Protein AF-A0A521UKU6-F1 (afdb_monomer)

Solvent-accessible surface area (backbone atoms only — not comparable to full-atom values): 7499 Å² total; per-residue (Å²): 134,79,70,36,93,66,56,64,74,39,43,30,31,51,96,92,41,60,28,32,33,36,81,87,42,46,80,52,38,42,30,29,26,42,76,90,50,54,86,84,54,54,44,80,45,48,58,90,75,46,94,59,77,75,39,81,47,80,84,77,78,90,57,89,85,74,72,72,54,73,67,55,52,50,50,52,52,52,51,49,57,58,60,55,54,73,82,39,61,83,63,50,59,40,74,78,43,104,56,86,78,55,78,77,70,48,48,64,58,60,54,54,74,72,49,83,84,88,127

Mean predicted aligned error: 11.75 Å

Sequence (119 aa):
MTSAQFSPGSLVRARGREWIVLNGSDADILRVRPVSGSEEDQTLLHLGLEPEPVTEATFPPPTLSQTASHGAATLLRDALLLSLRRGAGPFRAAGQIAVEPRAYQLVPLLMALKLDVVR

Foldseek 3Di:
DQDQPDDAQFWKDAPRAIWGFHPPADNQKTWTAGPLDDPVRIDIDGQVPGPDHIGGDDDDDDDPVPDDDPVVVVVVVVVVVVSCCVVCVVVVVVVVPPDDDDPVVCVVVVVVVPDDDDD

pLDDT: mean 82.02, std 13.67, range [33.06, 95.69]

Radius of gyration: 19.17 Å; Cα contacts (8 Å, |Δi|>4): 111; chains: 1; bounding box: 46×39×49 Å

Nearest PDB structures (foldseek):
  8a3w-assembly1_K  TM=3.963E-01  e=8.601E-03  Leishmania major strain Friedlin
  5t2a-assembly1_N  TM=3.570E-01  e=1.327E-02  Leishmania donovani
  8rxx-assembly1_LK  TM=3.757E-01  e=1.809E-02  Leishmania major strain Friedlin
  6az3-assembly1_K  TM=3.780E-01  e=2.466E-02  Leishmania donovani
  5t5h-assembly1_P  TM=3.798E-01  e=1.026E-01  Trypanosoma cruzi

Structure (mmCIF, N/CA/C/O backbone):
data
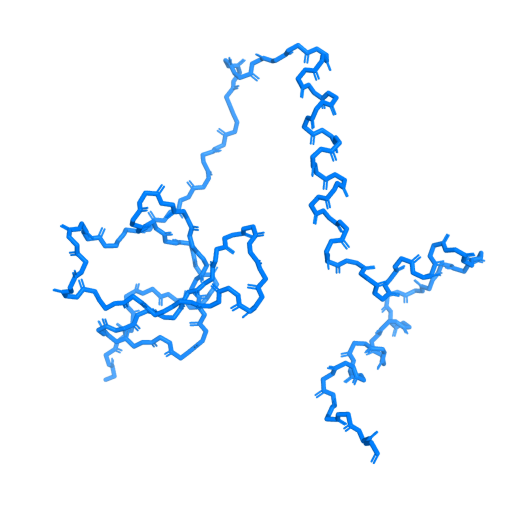_AF-A0A521UKU6-F1
#
_entry.id   AF-A0A521UKU6-F1
#
loop_
_atom_site.group_PDB
_atom_site.id
_atom_site.type_symbol
_atom_site.label_atom_id
_atom_site.label_alt_id
_atom_site.label_comp_id
_atom_site.label_asym_id
_atom_site.label_entity_id
_atom_site.label_seq_id
_atom_site.pdbx_PDB_ins_code
_atom_site.Cartn_x
_atom_site.Cartn_y
_atom_site.Cartn_z
_atom_s
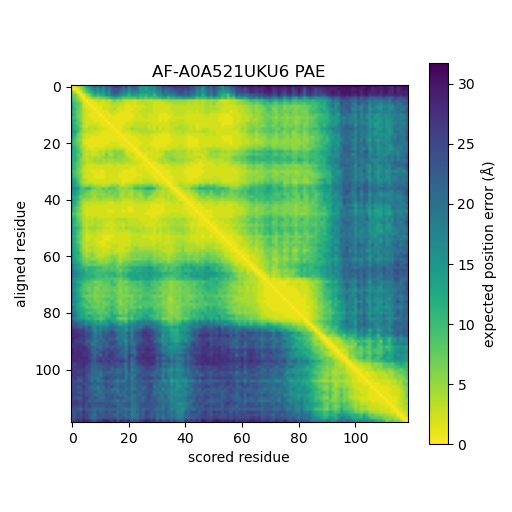ite.occupancy
_atom_site.B_iso_or_equiv
_atom_site.auth_seq_id
_atom_site.auth_comp_id
_atom_site.auth_asym_id
_atom_site.auth_atom_id
_atom_site.pdbx_PDB_model_num
ATOM 1 N N . MET A 1 1 ? -9.023 -7.747 -28.856 1.00 34.00 1 MET A N 1
ATOM 2 C CA . MET A 1 1 ? -8.138 -7.283 -27.768 1.00 34.00 1 MET A CA 1
ATOM 3 C C . MET A 1 1 ? -8.997 -7.187 -26.525 1.00 34.00 1 MET A C 1
ATOM 5 O O . MET A 1 1 ? -9.779 -6.255 -26.413 1.00 34.00 1 MET A O 1
ATOM 9 N N . THR A 1 2 ? -8.971 -8.221 -25.691 1.00 33.06 2 THR A N 1
ATOM 10 C CA . THR A 1 2 ? -9.821 -8.326 -24.501 1.00 33.06 2 THR A CA 1
ATOM 11 C C . THR A 1 2 ? -9.247 -7.391 -23.446 1.00 33.06 2 THR A C 1
ATOM 13 O O . THR A 1 2 ? -8.166 -7.640 -22.923 1.00 33.06 2 THR A O 1
ATOM 16 N N . SER A 1 3 ? -9.899 -6.252 -23.229 1.00 40.47 3 SER A N 1
ATOM 17 C CA . SER A 1 3 ? -9.507 -5.293 -22.201 1.00 40.47 3 SER A CA 1
ATOM 18 C C . SER A 1 3 ? -9.570 -5.983 -20.842 1.00 40.47 3 SER A C 1
ATOM 20 O O . SER A 1 3 ? -10.654 -6.402 -20.434 1.00 40.47 3 SER A O 1
ATOM 22 N N . ALA A 1 4 ? -8.436 -6.092 -20.147 1.00 55.50 4 ALA A N 1
ATOM 23 C CA . ALA A 1 4 ? -8.454 -6.342 -18.713 1.00 55.50 4 ALA A CA 1
ATOM 24 C C . ALA A 1 4 ? -9.398 -5.303 -18.089 1.00 55.50 4 ALA A C 1
ATOM 26 O O . ALA A 1 4 ? -9.255 -4.106 -18.348 1.00 55.50 4 ALA A O 1
ATOM 27 N N . GLN A 1 5 ? -10.403 -5.762 -17.341 1.00 74.25 5 GLN A N 1
ATOM 28 C CA . GLN A 1 5 ? -11.452 -4.906 -16.769 1.00 74.25 5 GLN A CA 1
ATOM 29 C C . GLN A 1 5 ? -10.873 -3.813 -15.852 1.00 74.25 5 GLN A C 1
ATOM 31 O O . GLN A 1 5 ? -11.504 -2.783 -15.641 1.00 74.25 5 GLN A O 1
ATOM 36 N N . PHE A 1 6 ? -9.648 -4.022 -15.364 1.00 85.38 6 PHE A N 1
ATOM 37 C CA . PHE A 1 6 ? -8.923 -3.131 -14.474 1.00 85.38 6 PHE A CA 1
ATOM 38 C C . PHE A 1 6 ? -7.599 -2.693 -15.107 1.00 85.38 6 PHE A C 1
ATOM 40 O O . PHE A 1 6 ? -6.814 -3.515 -15.584 1.00 85.38 6 PHE A O 1
ATOM 47 N N . SER A 1 7 ? -7.333 -1.387 -15.100 1.00 89.88 7 SER A N 1
ATOM 48 C CA . SER A 1 7 ? -6.092 -0.818 -15.629 1.00 89.88 7 SER A CA 1
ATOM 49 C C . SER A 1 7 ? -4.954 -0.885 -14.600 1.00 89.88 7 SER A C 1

What is expected - Above are the entries. Copy exactly the part that opens with the line containing "ATOM 16 N N" and closes with the line containing "ATOM 37 C CA", and no more.

Answer box -
ATOM 16 N N . SER A 1 3 ? -9.899 -6.252 -23.229 1.00 40.47 3 SER A N 1
ATOM 17 C CA . SER A 1 3 ? -9.507 -5.293 -22.201 1.00 40.47 3 SER A CA 1
ATOM 18 C C . SER A 1 3 ? -9.570 -5.983 -20.842 1.00 40.47 3 SER A C 1
ATOM 20 O O . SER A 1 3 ? -10.654 -6.402 -20.434 1.00 40.47 3 SER A O 1
ATOM 22 N N . ALA A 1 4 ? -8.436 -6.092 -20.147 1.00 55.50 4 ALA A N 1
ATOM 23 C CA . ALA A 1 4 ? -8.454 -6.342 -18.713 1.00 55.50 4 ALA A CA 1
ATOM 24 C C . ALA A 1 4 ? -9.398 -5.303 -18.089 1.00 55.50 4 ALA A C 1
ATOM 26 O O . ALA A 1 4 ? -9.255 -4.106 -18.348 1.00 55.50 4 ALA A O 1
ATOM 27 N N . GLN A 1 5 ? -10.403 -5.762 -17.341 1.00 74.25 5 GLN A N 1
ATOM 28 C CA . GLN A 1 5 ? -11.452 -4.906 -16.769 1.00 74.25 5 GLN A CA 1
ATOM 29 C C . GLN A 1 5 ? -10.873 -3.813 -15.852 1.00 74.25 5 GLN A C 1
ATOM 31 O O . GLN A 1 5 ? -11.504 -2.783 -15.641 1.00 74.25 5 GLN A O 1
ATOM 36 N N . PHE A 1 6 ? -9.648 -4.022 -15.364 1.00 85.38 6 PHE A N 1
ATOM 37 C CA . PHE A 1 6 ? -8.923 -3.131 -14.474 1.00 85.38 6 PHE A CA 1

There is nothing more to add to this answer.